The book often seems to blur the lines of fiction and history by offering diverse accounts of certain incidents and retelling of isolated events about which the author could not logically know so many intimate details. It is ultimately about a man’s quest to reconcile himself with the father he scarcely knew and come to terms with the loss of not knowing that man. Some important themes include: memory (its reliability, importance, and what makes it valuable), assumptions about others, the importance of family, and societal expectations. This book also contains many motifs including maps, nature and money.  It has all the hallmarks of a poet and imaginative novelist – wonderful imagery, incredible story-telling, atmosphere you can feel, emotion and humour.
            Ondaatje tells how he was drawn to travel to Sri Lanka to re-connect with his family and his roots by a “the bright bone of a dream I could hardly hold onto”. A special feature of this lyrical, explorative memoir is the story of Sri Lanka itself. The physical, cultural and historical background is beautifully, often humourously and graphically portrayed. One is constantly reminded of the physical surroundings – heat, rain, floods, cool shade, wonderful animal life, colonial architecture, spices, tea plantations, winding roads, jungle, plants, flowers, etc., In this sensual setting we hear equally wonderful stories about recent generation family members no longer alive. The recollections by friends and relatives of the authors father and maternal grandmother and both amazing and touching.
            The grandmother is depicted by relatives as an Aunty Mame character with a penchant for picking flowers from friends or public gardens and presenting them as gifts. Interwoven with the more fanciful, entertaining family stories is the authors visceral, dreamlike recollections, reconstructions and analyses of the family history going back some centuries but mostly looking back at two previous generations. There is one particular chapter “Don’t talk to me about Matisse” which delighted me with the literary references and feel for the place. In this chapter the author writes of an ancestor Dr. William Charles Ondaatje, a Tamil, who was a director of the Botanical Gardens in the mid 19th century “who knew at least fifty-five specimens of poisons easily available to his countrymen” and wrote them up in journals. Running in the Family then is not the usual run-of-the-family memoir.
Character List:
·         Michael Ondaatje – the author of the memoir and thus the narrator. He was born in Sri Lanka and, at the time of the recounting, lives in Canada.

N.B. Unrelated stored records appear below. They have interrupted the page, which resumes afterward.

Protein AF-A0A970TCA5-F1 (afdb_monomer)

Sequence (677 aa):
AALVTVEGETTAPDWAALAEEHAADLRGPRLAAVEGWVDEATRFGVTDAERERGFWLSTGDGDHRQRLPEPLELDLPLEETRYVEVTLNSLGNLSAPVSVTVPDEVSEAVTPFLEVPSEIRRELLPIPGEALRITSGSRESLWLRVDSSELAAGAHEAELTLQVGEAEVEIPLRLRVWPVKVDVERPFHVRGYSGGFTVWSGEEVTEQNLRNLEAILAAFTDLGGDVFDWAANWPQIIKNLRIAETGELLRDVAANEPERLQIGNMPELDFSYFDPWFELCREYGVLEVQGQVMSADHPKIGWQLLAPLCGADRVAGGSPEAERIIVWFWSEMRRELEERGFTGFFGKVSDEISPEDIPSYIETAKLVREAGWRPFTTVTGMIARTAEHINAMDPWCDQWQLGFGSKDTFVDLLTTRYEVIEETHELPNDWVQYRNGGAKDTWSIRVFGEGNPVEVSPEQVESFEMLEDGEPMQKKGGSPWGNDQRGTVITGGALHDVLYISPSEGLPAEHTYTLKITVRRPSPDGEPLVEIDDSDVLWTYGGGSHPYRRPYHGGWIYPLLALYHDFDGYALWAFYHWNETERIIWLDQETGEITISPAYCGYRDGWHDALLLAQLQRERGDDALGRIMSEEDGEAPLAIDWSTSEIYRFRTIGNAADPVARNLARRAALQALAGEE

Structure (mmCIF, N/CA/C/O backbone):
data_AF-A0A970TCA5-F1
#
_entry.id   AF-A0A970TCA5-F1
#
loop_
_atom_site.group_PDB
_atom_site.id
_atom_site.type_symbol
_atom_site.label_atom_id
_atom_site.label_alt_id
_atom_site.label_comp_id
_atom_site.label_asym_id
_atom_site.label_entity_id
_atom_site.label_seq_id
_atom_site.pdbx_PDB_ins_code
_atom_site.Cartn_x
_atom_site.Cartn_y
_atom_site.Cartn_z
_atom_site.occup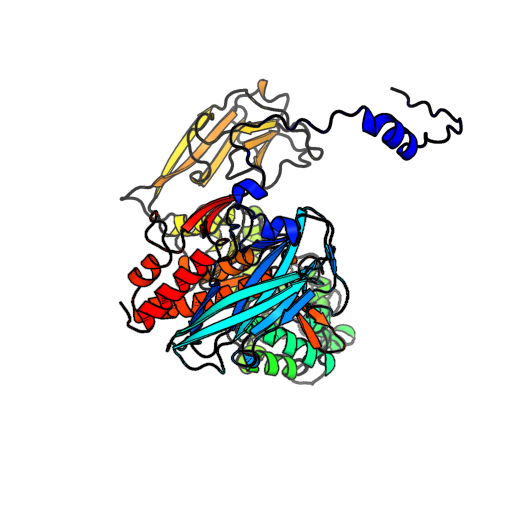ancy
_atom_site.B_iso_or_equiv
_atom_site.auth_seq_id
_atom_site.auth_comp_id
_atom_site.auth_asym_id
_atom_site.auth_atom_id
_atom_site.pdbx_PDB_model_num
ATOM 1 N N . ALA A 1 1 ? -23.494 32.848 -33.280 1.00 38.47 1 ALA A N 1
ATOM 2 C CA . ALA A 1 1 ? -24.535 33.755 -32.760 1.00 38.47 1 ALA A CA 1
ATOM 3 C C . ALA A 1 1 ? -23.844 34.795 -31.888 1.00 38.47 1 ALA A C 1
ATOM 5 O O . ALA A 1 1 ? -23.013 34.408 -31.079 1.00 38.47 1 ALA A O 1
ATOM 6 N N . ALA A 1 2 ? -24.082 36.085 -32.131 1.00 33.16 2 ALA A N 1
ATOM 7 C CA . ALA A 1 2 ? -23.448 37.170 -31.385 1.00 33.16 2 ALA A CA 1
ATOM 8 C C . ALA A 1 2 ? -24.141 37.345 -30.026 1.00 33.16 2 ALA A C 1
ATOM 10 O O . ALA A 1 2 ? -25.363 37.476 -29.980 1.00 33.16 2 ALA A O 1
ATOM 11 N N . LEU A 1 3 ? -23.367 37.334 -28.940 1.00 31.25 3 LEU A N 1
ATOM 12 C CA . LEU A 1 3 ? -23.835 37.735 -27.616 1.00 31.25 3 LEU A CA 1
ATOM 13 C C . LEU A 1 3 ? -23.934 39.262 -27.584 1.00 31.25 3 LEU A C 1
ATOM 15 O O . LEU A 1 3 ? -22.949 39.956 -27.829 1.00 31.25 3 LEU A O 1
ATOM 19 N N . VAL A 1 4 ? -25.134 39.767 -27.311 1.00 34.75 4 VAL A N 1
ATOM 20 C CA . VAL A 1 4 ? -25.391 41.183 -27.044 1.00 34.75 4 VAL A CA 1
ATOM 21 C C . VAL A 1 4 ? -25.452 41.346 -25.531 1.00 34.75 4 VAL A C 1
ATOM 23 O O . VAL A 1 4 ? -26.333 40.783 -24.885 1.00 34.75 4 VAL A O 1
ATOM 26 N N . THR A 1 5 ? -24.519 42.103 -24.963 1.00 38.38 5 THR A N 1
ATOM 27 C CA . THR A 1 5 ? -24.598 42.590 -23.585 1.00 38.38 5 THR A CA 1
ATOM 28 C C . THR A 1 5 ? -25.656 43.687 -23.510 1.00 38.38 5 THR A C 1
ATOM 30 O O . THR A 1 5 ? -25.568 44.699 -24.204 1.00 38.38 5 THR A O 1
ATOM 33 N N . VAL A 1 6 ? -26.676 43.479 -22.678 1.00 41.91 6 VAL A N 1
ATOM 34 C CA . VAL A 1 6 ? -27.654 44.511 -22.328 1.00 41.91 6 VAL A CA 1
ATOM 35 C C . VAL A 1 6 ? -27.143 45.204 -21.069 1.00 41.91 6 VAL A C 1
ATOM 37 O O . VAL A 1 6 ? -27.199 44.638 -19.981 1.00 41.91 6 VAL A O 1
ATOM 40 N N . GLU A 1 7 ? -26.614 46.418 -21.222 1.00 46.31 7 GLU A N 1
ATOM 41 C CA . GLU A 1 7 ? -26.365 47.324 -20.100 1.00 46.31 7 GLU A CA 1
ATOM 42 C C . GLU A 1 7 ? -27.705 47.862 -19.592 1.00 46.31 7 GLU A C 1
ATOM 44 O O . GLU A 1 7 ? -28.309 48.771 -20.162 1.00 46.31 7 GLU A O 1
ATOM 49 N N . GLY A 1 8 ? -28.181 47.265 -18.509 1.00 49.06 8 GLY A N 1
ATOM 50 C CA . GLY A 1 8 ? -29.227 47.803 -17.659 1.00 49.06 8 GLY A CA 1
ATOM 51 C C . GLY A 1 8 ? -29.094 47.131 -16.305 1.00 49.06 8 GLY A C 1
ATOM 52 O O . GLY A 1 8 ? -29.150 45.903 -16.238 1.00 49.06 8 GLY A O 1
ATOM 53 N N . GLU A 1 9 ? -28.884 47.917 -15.247 1.00 55.31 9 GLU A N 1
ATOM 54 C CA . GLU A 1 9 ? -28.967 47.450 -13.861 1.00 55.31 9 GLU A CA 1
ATOM 55 C C . GLU A 1 9 ? -30.378 46.907 -13.617 1.00 55.31 9 GLU A C 1
ATOM 57 O O . GLU A 1 9 ? -31.296 47.610 -13.201 1.00 55.31 9 GLU A O 1
ATOM 62 N N . THR A 1 10 ? -30.573 45.634 -13.932 1.00 52.16 10 THR A N 1
ATOM 63 C CA . THR A 1 10 ? -31.692 44.868 -13.418 1.00 52.16 10 THR A CA 1
ATOM 64 C C . THR A 1 10 ? -31.223 44.368 -12.069 1.00 52.16 10 THR A C 1
ATOM 66 O O . THR A 1 10 ? -30.338 43.521 -11.969 1.00 52.16 10 THR A O 1
ATOM 69 N N . THR A 1 11 ? -31.750 44.977 -11.009 1.00 60.09 11 THR A N 1
ATOM 70 C CA . THR A 1 11 ? -31.603 44.437 -9.662 1.00 60.09 11 THR A CA 1
ATOM 71 C C . THR A 1 11 ? -32.102 43.001 -9.733 1.00 60.09 11 THR A C 1
ATOM 73 O O . THR A 1 11 ? -33.231 42.771 -10.176 1.00 60.09 11 THR A O 1
ATOM 76 N N . ALA A 1 12 ? -31.235 42.040 -9.406 1.00 56.66 12 ALA A N 1
ATOM 77 C CA . ALA A 1 12 ? -31.626 40.640 -9.387 1.00 56.66 12 ALA A CA 1
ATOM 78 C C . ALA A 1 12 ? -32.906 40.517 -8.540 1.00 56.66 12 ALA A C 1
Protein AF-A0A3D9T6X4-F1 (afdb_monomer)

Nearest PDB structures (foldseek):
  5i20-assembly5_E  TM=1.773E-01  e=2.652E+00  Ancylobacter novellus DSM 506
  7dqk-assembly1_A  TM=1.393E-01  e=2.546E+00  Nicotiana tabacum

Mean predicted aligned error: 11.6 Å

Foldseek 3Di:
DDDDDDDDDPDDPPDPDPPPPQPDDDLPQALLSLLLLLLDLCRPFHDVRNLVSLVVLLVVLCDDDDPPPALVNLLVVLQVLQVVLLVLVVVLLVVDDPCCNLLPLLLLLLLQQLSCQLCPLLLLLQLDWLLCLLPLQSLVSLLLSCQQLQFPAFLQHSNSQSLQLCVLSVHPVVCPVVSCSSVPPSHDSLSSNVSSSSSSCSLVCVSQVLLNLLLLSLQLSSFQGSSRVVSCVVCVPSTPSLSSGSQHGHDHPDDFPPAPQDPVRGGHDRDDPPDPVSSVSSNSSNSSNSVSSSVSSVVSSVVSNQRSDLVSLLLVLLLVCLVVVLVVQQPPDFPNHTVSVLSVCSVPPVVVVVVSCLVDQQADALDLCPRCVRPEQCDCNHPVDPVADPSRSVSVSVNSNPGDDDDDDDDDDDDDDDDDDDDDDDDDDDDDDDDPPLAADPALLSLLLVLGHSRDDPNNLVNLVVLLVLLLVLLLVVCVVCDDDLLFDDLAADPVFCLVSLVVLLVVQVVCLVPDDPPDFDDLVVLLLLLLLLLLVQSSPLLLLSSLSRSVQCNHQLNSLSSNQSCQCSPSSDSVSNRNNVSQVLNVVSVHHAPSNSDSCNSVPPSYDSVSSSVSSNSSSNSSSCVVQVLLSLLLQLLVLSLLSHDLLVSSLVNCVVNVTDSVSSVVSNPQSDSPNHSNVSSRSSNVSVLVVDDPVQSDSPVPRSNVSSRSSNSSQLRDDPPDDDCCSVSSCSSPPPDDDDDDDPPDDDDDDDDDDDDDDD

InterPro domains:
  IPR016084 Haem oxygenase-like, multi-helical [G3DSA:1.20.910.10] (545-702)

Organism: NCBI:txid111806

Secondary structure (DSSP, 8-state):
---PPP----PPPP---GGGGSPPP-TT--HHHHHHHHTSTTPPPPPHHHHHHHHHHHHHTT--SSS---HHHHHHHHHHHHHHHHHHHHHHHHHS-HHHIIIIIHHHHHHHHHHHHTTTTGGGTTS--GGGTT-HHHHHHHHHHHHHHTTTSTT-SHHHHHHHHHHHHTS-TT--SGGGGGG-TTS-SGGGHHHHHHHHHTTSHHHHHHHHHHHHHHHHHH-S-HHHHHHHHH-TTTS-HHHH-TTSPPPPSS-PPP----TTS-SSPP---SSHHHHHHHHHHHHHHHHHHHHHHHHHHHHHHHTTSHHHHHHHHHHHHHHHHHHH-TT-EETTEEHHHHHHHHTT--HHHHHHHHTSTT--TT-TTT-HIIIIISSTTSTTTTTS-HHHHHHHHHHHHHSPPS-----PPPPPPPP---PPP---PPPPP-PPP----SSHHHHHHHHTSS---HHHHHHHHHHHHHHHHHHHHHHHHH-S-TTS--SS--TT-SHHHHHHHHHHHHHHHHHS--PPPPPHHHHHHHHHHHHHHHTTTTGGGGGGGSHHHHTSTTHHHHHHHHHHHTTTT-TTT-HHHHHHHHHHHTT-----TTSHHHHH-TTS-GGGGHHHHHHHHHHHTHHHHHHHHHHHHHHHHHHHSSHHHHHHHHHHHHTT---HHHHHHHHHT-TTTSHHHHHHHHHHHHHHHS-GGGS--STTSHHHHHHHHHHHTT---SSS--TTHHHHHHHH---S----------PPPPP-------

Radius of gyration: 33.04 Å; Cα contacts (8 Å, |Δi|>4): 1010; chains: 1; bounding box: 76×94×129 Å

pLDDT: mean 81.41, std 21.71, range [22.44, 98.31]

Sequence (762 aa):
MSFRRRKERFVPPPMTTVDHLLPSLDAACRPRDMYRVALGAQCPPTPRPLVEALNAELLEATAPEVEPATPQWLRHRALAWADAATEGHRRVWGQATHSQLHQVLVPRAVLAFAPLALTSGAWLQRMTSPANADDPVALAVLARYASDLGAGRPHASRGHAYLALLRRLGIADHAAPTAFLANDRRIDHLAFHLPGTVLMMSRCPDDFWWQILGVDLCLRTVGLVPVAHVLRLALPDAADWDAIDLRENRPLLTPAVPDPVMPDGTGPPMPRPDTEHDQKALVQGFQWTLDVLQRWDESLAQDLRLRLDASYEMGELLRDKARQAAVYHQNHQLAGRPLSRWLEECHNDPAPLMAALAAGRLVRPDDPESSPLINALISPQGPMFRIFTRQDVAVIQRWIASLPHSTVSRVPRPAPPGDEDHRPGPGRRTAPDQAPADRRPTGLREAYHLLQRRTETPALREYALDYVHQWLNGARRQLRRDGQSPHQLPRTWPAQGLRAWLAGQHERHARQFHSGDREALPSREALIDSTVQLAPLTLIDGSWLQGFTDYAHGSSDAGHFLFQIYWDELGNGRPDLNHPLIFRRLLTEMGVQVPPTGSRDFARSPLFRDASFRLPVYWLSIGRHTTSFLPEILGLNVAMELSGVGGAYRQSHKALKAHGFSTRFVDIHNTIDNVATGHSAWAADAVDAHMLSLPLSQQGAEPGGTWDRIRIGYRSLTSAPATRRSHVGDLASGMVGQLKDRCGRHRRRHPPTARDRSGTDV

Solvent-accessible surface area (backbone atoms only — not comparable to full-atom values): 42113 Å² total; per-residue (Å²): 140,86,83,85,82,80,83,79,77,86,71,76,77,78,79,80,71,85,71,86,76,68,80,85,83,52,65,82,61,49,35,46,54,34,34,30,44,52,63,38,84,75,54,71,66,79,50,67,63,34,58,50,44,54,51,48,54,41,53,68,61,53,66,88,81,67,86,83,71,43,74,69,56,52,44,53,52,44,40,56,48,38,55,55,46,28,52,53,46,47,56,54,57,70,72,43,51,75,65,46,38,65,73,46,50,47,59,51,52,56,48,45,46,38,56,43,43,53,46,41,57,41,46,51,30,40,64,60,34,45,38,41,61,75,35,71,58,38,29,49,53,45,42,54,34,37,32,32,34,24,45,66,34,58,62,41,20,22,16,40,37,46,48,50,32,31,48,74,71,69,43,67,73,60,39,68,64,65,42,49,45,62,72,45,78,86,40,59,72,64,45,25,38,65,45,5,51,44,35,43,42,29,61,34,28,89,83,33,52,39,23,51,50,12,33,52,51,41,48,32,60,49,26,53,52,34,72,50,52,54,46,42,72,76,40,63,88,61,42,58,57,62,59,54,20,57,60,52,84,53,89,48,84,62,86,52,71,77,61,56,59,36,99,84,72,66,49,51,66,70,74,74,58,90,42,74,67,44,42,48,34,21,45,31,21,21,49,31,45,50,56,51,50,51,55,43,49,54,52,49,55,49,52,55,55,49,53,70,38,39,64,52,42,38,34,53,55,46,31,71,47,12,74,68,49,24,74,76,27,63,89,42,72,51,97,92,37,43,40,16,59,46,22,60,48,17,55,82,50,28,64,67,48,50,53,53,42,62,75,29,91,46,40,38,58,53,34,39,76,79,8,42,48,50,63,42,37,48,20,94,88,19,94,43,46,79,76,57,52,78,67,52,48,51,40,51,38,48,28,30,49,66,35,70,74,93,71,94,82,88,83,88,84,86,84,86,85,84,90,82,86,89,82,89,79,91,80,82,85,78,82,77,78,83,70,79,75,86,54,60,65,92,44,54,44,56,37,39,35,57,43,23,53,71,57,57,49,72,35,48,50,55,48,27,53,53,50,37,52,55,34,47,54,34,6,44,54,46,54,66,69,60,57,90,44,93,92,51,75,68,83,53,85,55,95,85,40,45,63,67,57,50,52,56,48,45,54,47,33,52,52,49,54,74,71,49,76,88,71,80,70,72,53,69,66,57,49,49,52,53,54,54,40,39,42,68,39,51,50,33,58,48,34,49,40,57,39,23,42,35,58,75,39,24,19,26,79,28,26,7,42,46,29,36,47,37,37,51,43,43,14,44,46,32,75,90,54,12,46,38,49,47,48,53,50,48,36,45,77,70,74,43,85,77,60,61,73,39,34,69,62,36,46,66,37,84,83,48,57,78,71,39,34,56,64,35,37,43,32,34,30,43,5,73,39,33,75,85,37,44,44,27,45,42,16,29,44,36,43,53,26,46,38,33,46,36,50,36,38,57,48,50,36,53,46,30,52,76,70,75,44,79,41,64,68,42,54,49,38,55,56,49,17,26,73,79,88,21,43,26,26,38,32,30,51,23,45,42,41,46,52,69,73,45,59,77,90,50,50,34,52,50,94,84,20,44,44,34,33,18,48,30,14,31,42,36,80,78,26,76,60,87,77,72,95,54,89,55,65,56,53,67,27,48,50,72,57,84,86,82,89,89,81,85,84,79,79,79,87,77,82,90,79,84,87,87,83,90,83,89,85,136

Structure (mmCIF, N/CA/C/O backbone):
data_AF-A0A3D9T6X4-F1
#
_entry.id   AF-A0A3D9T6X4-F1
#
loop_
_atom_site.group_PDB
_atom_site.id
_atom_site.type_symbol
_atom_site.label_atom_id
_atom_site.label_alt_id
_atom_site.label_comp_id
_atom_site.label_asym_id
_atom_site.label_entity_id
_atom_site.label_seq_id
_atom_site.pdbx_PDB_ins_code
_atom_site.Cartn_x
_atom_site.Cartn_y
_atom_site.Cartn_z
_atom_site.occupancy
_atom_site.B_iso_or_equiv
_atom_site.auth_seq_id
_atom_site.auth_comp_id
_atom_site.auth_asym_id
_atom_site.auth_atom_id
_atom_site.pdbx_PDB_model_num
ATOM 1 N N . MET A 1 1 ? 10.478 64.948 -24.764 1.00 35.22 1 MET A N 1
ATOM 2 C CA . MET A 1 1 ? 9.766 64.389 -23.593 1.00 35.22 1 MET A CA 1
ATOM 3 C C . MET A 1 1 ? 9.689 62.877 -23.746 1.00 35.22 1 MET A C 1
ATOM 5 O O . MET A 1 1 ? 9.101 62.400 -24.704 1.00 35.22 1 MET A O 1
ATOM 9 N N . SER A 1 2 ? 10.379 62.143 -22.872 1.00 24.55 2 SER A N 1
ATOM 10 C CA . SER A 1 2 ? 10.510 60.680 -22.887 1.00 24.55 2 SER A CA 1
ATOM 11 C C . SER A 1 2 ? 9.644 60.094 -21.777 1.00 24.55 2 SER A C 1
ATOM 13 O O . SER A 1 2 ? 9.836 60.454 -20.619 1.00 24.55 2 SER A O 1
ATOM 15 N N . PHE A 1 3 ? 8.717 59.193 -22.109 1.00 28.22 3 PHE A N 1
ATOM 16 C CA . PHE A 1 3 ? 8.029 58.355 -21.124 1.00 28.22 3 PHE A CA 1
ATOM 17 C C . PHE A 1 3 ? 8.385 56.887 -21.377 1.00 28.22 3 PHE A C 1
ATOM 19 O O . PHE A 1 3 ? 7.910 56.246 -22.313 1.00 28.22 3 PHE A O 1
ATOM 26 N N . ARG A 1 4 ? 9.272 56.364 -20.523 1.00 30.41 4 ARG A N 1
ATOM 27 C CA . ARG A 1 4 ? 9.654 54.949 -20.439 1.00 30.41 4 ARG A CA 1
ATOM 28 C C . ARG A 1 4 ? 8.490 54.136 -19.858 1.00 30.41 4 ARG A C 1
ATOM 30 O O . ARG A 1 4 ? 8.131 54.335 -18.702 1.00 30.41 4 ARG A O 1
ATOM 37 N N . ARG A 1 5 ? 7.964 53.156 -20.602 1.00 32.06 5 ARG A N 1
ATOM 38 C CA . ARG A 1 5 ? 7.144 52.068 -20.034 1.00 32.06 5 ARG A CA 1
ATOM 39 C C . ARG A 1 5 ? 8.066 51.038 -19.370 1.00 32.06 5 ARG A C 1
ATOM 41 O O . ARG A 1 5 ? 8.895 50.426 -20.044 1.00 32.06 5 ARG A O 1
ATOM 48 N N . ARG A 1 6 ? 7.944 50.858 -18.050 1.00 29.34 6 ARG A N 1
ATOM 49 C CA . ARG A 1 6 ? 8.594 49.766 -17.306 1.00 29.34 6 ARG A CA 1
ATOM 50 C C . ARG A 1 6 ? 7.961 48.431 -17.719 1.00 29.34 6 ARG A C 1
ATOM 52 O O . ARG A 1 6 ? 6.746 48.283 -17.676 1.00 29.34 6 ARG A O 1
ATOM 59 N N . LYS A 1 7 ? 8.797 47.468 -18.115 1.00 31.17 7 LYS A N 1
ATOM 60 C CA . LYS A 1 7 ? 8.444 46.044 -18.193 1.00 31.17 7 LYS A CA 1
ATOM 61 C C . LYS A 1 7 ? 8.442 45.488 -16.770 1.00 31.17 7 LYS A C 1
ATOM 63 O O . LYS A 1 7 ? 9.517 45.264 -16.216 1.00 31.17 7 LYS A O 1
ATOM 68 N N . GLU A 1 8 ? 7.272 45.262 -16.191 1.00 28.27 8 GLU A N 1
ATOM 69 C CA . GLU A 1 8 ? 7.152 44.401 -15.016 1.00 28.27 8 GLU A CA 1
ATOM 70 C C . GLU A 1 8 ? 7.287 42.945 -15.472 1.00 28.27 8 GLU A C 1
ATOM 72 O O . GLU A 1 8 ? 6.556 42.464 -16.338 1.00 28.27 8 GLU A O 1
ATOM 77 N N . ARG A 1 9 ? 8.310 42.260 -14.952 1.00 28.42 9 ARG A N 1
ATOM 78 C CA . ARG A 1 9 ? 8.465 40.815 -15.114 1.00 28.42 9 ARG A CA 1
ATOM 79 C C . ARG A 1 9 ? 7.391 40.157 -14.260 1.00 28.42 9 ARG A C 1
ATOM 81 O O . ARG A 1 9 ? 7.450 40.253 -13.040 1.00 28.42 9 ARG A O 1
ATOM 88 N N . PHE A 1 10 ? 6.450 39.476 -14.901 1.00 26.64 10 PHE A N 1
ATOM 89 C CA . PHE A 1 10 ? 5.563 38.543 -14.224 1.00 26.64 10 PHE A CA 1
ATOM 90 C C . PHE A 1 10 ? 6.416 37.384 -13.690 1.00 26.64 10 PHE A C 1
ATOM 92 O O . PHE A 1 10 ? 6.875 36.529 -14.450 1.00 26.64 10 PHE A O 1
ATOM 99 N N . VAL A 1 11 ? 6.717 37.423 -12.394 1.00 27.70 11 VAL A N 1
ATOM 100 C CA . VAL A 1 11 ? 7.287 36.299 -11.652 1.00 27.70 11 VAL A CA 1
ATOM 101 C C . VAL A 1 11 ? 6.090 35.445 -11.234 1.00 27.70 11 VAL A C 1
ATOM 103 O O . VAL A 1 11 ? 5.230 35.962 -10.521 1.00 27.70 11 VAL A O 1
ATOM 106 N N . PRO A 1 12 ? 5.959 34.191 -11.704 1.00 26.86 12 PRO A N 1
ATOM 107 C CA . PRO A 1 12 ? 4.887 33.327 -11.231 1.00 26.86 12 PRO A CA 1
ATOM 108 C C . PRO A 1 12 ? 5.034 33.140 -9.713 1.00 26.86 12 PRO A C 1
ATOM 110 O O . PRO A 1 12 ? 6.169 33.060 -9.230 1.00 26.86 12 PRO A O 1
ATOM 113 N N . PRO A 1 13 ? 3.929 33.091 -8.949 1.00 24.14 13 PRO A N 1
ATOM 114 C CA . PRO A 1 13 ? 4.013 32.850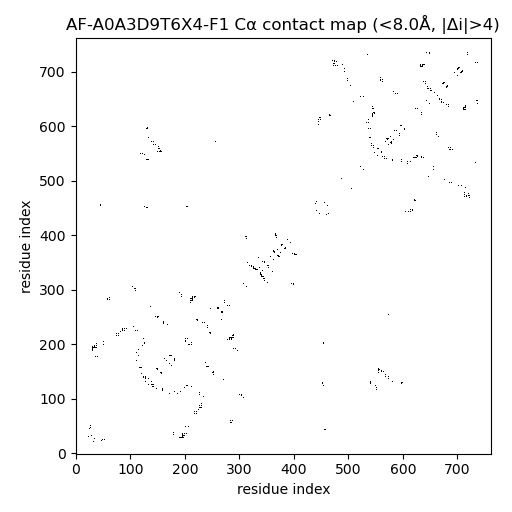 -7.517 1.00 24.14 13 PRO A CA 1
ATOM 115 C C . PRO A 1 13 ? 4.702 31.497 -7.271 1.00 24.14 13 PRO A C 1
ATOM 117 O O . PRO A 1 13 ? 4.526 30.574 -8.076 1.00 24.14 13 PRO A O 1
ATOM 120 N N . PRO A 1 14 ? 5.499 31.356 -6.196 1.00 24.64 14 PRO A N 1
ATOM 121 C CA . PRO A 1 14 ? 6.012 30.053 -5.804 1.00 24.64 14 PRO A CA 1
ATOM 122 C C . PRO A 1 14 ? 4.817 29.115 -5.622 1.00 24.64 14 PRO A C 1
ATOM 124 O O . PRO A 1 14 ? 3.846 29.473 -4.954 1.00 24.64 14 PRO A O 1
ATOM 127 N N . MET A 1 15 ? 4.870 27.936 -6.250 1.00 27.20 15 MET A N 1
ATOM 128 C CA . MET A 1 15 ? 3.953 26.854 -5.908 1.00 27.20 15 MET A CA 1
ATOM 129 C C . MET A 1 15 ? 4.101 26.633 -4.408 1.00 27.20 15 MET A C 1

·         Mervyn Ondaatje – Michael’s father; a dipsomaniac. He was also in the Ceylon Light Infantry.
·         Lalla- Lalla is Michael’s maternal grandmother. She did not really blossom as a woman until her husband died. She does not really care what people think about her. She is ahead of her time and always trying the newest things. She is comfortable lying to people and she is unashamed even though she is poor. She loves the people who love her, she even hid a murderer and helped him escape because she believed he was a good man. She does not seem to have a very firm grasp on the concept of reality and what is appropriate. She loves playing practical jokes and messing around with people. As a young woman, she was very promiscuous. “she could read thunder”.
·         Billy- Lalla’s husband. Bought the “Palm Lodge” in the heart of Colombo and began a dairy. He died shortly thereafter, when Lally was not yet thirty.
·         Doris Gratiaen – Doris is Michael’s mother. She and Mervyn met because her brother was good friends with Mervyn. They were married for fourteen years. She later divorced Mervyn, and he remarried.
·         Philip – Philip is Michael’s grandmother. He owns the rock hill estate.
·         Gillian – Michael’s sister. She sometimes travels with him during his trips to Sri Lanka/Ceylon.
·         Rene de Saram – Lalla’s friend and next door neighbor. Both women “blossom” after their husbands’ deaths.
·         Noel Gratiaen – Doris’ brother, Lalla’s son.
·         Phyllis – one of Michael Ondaatje’s aunts.
·         Dolly – another aunt who smokes, and is half dead, half blind.
·         Aelian – Philip’s brother.
·         Dickie – Lalla’s sister.
Maureen – Mervyn’s second wife, mother of Jennifer and Susan. Mervyn was very different around his second family.